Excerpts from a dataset
---
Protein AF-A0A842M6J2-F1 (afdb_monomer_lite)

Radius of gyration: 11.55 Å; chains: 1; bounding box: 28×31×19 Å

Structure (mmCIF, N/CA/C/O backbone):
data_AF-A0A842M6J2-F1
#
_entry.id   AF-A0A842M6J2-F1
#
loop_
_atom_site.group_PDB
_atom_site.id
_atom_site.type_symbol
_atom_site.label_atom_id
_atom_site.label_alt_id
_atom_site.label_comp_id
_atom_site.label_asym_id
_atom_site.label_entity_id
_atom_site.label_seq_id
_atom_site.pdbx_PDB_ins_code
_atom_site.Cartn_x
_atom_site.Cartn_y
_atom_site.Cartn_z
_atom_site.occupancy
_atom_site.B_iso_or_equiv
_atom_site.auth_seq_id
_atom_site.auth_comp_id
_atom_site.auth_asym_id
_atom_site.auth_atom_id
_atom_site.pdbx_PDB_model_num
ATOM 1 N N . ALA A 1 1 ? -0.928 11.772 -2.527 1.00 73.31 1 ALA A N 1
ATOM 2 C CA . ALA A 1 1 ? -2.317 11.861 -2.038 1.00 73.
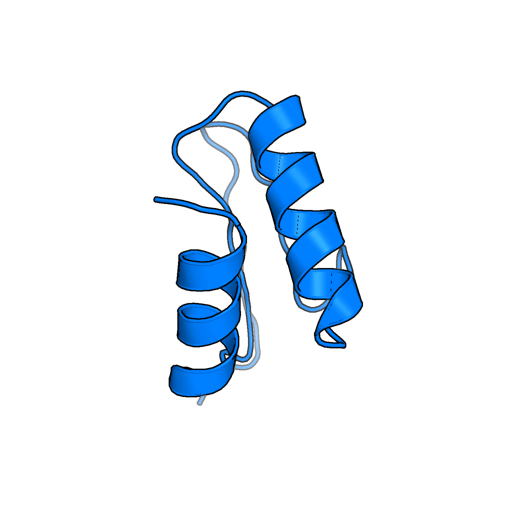31 1 ALA A CA 1
ATOM 3 C C . ALA A 1 1 ? -2.280 11.979 -0.516 1.00 73.31 1 ALA A C 1
ATOM 5 O O . ALA A 1 1 ? -1.220 11.732 0.057 1.00 73.31 1 ALA A O 1
ATOM 6 N N . GLY A 1 2 ? -3.351 12.449 0.123 1.00 88.00 2 GLY A N 1
ATOM 7 C CA . GLY A 1 2 ? -3.405 12.565 1.582 1.00 88.00 2 GLY A CA 1
ATOM 8 C C . GLY A 1 2 ? -3.637 11.215 2.271 1.00 88.00 2 GLY A C 1
ATOM 9 O O . GLY A 1 2 ? -3.977 10.229 1.618 1.00 88.00 2 GLY A O 1
ATOM 10 N N . LYS A 1 3 ? -3.481 11.174 3.605 1.00 90.50 3 LYS A N 1
ATOM 11 C CA . LYS A 1 3 ? -3.775 9.980 4.429 1.00 90.50 3 LYS A CA 1
ATOM 12 C C . LYS A 1 3 ? -5.233 9.522 4.250 1.00 90.50 3 LYS A C 1
ATOM 14 O O . LYS A 1 3 ? -5.474 8.339 4.044 1.00 90.50 3 LYS A O 1
ATOM 19 N N . GLU A 1 4 ? -6.184 10.458 4.257 1.00 94.81 4 GLU A N 1
ATOM 20 C CA . GLU A 1 4 ? -7.615 10.139 4.131 1.00 94.81 4 GLU A CA 1
ATOM 21 C C . GLU A 1 4 ? -7.993 9.648 2.725 1.00 94.81 4 GLU A C 1
ATOM 23 O O . GLU A 1 4 ? -8.714 8.663 2.620 1.00 94.81 4 GLU A O 1
ATOM 28 N N . ASP A 1 5 ? -7.420 10.214 1.653 1.00 95.81 5 ASP A N 1
ATOM 29 C CA . ASP A 1 5 ? -7.648 9.705 0.288 1.00 95.81 5 ASP A CA 1
ATOM 30 C C . ASP A 1 5 ? -7.229 8.231 0.161 1.00 95.81 5 ASP A C 1
ATOM 32 O O . ASP A 1 5 ? -7.891 7.423 -0.490 1.00 95.81 5 ASP A O 1
ATOM 36 N N . HIS A 1 6 ? -6.110 7.863 0.793 1.00 94.88 6 HIS A N 1
ATOM 37 C CA . HIS A 1 6 ? -5.625 6.487 0.806 1.00 94.88 6 HIS A CA 1
ATOM 38 C C . HIS A 1 6 ? -6.504 5.561 1.649 1.00 94.88 6 HIS A C 1
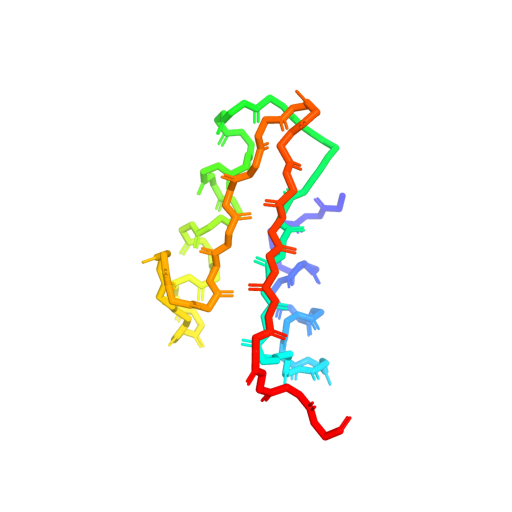
ATOM 40 O O . HIS A 1 6 ? -6.702 4.410 1.260 1.00 94.88 6 HIS A O 1
ATOM 46 N N . ARG A 1 7 ? -7.065 6.057 2.757 1.00 95.44 7 ARG A N 1
ATOM 47 C CA . ARG A 1 7 ? -8.041 5.319 3.568 1.00 95.44 7 ARG A CA 1
ATOM 48 C C . ARG A 1 7 ? -9.307 5.025 2.774 1.00 95.44 7 ARG A C 1
ATOM 50 O O . ARG A 1 7 ? -9.753 3.880 2.732 1.00 95.44 7 ARG A O 1
ATOM 57 N N . ASP A 1 8 ? -9.859 6.041 2.120 1.00 96.50 8 ASP A N 1
ATOM 58 C CA . ASP A 1 8 ? -11.034 5.880 1.269 1.00 96.50 8 ASP A CA 1
ATOM 59 C C . ASP A 1 8 ? -10.752 4.881 0.147 1.00 96.50 8 ASP A C 1
ATOM 61 O O . ASP A 1 8 ? -11.561 3.991 -0.110 1.00 96.50 8 ASP A O 1
ATOM 65 N N . PHE A 1 9 ? -9.562 4.939 -0.450 1.00 95.81 9 PHE A N 1
ATOM 66 C CA . PHE A 1 9 ? -9.160 3.990 -1.481 1.00 95.81 9 PHE A CA 1
ATOM 67 C C . PHE A 1 9 ? -9.088 2.539 -0.976 1.00 95.81 9 PHE A C 1
ATOM 69 O O . PHE A 1 9 ? -9.589 1.634 -1.647 1.00 95.81 9 PHE A O 1
ATOM 76 N N . LEU A 1 10 ? -8.532 2.311 0.221 1.00 95.94 10 LEU A N 1
ATOM 77 C CA . LEU A 1 10 ? -8.511 0.989 0.859 1.00 95.94 10 LEU A CA 1
ATOM 78 C C . LEU A 1 10 ? -9.926 0.457 1.112 1.00 95.94 10 LEU A C 1
ATOM 80 O O . LEU A 1 10 ? -10.203 -0.704 0.814 1.00 95.94 10 LEU A O 1
ATOM 84 N N . ARG A 1 11 ? -10.839 1.304 1.601 1.00 95.44 11 ARG A N 1
ATOM 85 C CA . ARG A 1 11 ? -12.241 0.928 1.849 1.00 95.44 11 ARG A CA 1
ATOM 86 C C . ARG A 1 11 ? -13.011 0.638 0.567 1.00 95.44 11 ARG A C 1
ATOM 88 O O . ARG A 1 11 ? -13.823 -0.281 0.542 1.00 95.44 11 ARG A O 1
ATOM 95 N N . MET A 1 12 ? -12.765 1.415 -0.486 1.00 96.50 12 MET A N 1
ATOM 96 C CA . MET A 1 12 ? -13.428
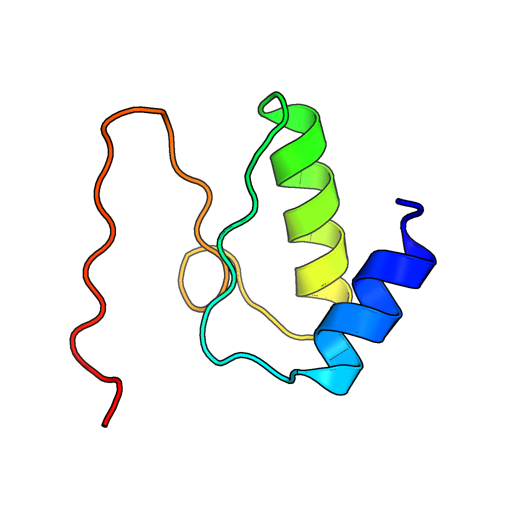 1.248 -1.781 1.00 96.50 12 MET A CA 1
ATOM 97 C C . MET A 1 12 ? -13.041 -0.067 -2.455 1.00 96.50 12 MET A C 1
ATOM 99 O O . MET A 1 12 ? -13.905 -0.748 -3.002 1.00 96.50 12 MET A O 1
ATOM 103 N N . LEU A 1 13 ? -11.751 -0.410 -2.443 1.00 96.31 13 LEU A N 1
ATOM 104 C CA . LEU A 1 13 ? -11.255 -1.603 -3.125 1.00 96.31 13 LEU A CA 1
ATOM 105 C C . LEU A 1 13 ? -11.353 -2.871 -2.276 1.00 96.31 13 LEU A C 1
ATOM 107 O O . LEU A 1 13 ? -11.486 -3.951 -2.845 1.00 96.31 13 LEU A O 1
ATOM 111 N N . ASN A 1 14 ? -11.265 -2.744 -0.950 1.00 95.62 14 ASN A N 1
ATOM 112 C CA . ASN A 1 14 ? -11.189 -3.859 -0.005 1.00 95.62 14 ASN A CA 1
ATOM 113 C C . ASN A 1 14 ? -10.242 -4.993 -0.476 1.00 95.62 14 ASN A C 1
ATOM 115 O O . ASN A 1 14 ? -10.683 -6.133 -0.666 1.00 95.62 14 ASN A O 1
ATOM 119 N N . PRO A 1 15 ? -8.966 -4.682 -0.780 1.00 95.62 15 PRO A N 1
ATOM 120 C CA . PRO A 1 15 ? -8.028 -5.656 -1.325 1.00 95.62 15 PRO A CA 1
ATOM 121 C C . PRO A 1 15 ? -7.726 -6.803 -0.352 1.00 95.62 15 PRO A C 1
ATOM 123 O O . PRO A 1 15 ? -7.736 -6.637 0.858 1.00 95.62 15 PRO A O 1
ATOM 126 N N . VAL A 1 16 ? -7.352 -7.966 -0.890 1.00 94.94 16 VAL A N 1
ATOM 127 C CA . VAL A 1 16 ? -6.821 -9.081 -0.077 1.00 94.94 16 VAL A CA 1
ATOM 128 C C . VAL A 1 16 ? -5.363 -8.823 0.329 1.00 94.94 16 VAL A C 1
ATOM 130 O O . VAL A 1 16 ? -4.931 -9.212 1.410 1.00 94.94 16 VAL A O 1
---
### EXERCISE AIM
Starting at the first line of the records above, set down each line exactly through the one that holds "ATOM 9 O O .". Omit pictures.

### WRITTEN SOLUTION
Protein AF-A0A842M6J2-F1 (afdb_monomer_lite)

Radius of gyration: 11.55 Å; chains: 1; bounding box: 28×31×19 Å

Structure (mmCIF, N/CA/C/O backbone):
data_AF-A0A842M6J2-F1
#
_entry.id   AF-A0A842M6J2-F1
#
loop_
_atom_site.group_PDB
_atom_site.id
_atom_site.type_symbol
_atom_site.label_atom_id
_atom_site.label_alt_id
_atom_site.label_comp_id
_atom_site.label_asym_id
_atom_site.label_entity_id
_atom_site.label_seq_id
_atom_site.pdbx_PDB_ins_code
_atom_site.Cartn_x
_atom_site.Cartn_y
_atom_site.Cartn_z
_atom_site.occupancy
_atom_site.B_iso_or_equiv
_atom_site.auth_seq_id
_atom_site.auth_comp_id
_atom_site.auth_asym_id
_atom_site.auth_atom_id
_atom_site.pdbx_PDB_model_num
ATOM 1 N N . ALA A 1 1 ? -0.928 11.772 -2.527 1.00 73.31 1 ALA A N 1
ATOM 2 C CA . ALA A 1 1 ? -2.317 11.861 -2.038 1.00 73.
31 1 ALA A CA 1
ATOM 3 C C . ALA A 1 1 ? -2.280 11.979 -0.516 1.00 73.31 1 ALA A C 1
ATOM 5 O O . ALA A 1 1 ? -1.220 11.732 0.057 1.00 73.31 1 ALA A O 1
ATOM 6 N N . GLY A 1 2 ? -3.351 12.449 0.123 1.00 88.00 2 GLY A N 1
ATOM 7 C CA . GLY A 1 2 ? -3.405 12.565 1.582 1.00 88.00 2 GLY A CA 1
ATOM 8 C C . GLY A 1 2 ? -3.637 11.215 2.271 1.00 88.00 2 GLY A C 1
ATOM 9 O O . GLY A 1 2 ? -3.977 10.229 1.618 1.00 88.00 2 GLY A O 1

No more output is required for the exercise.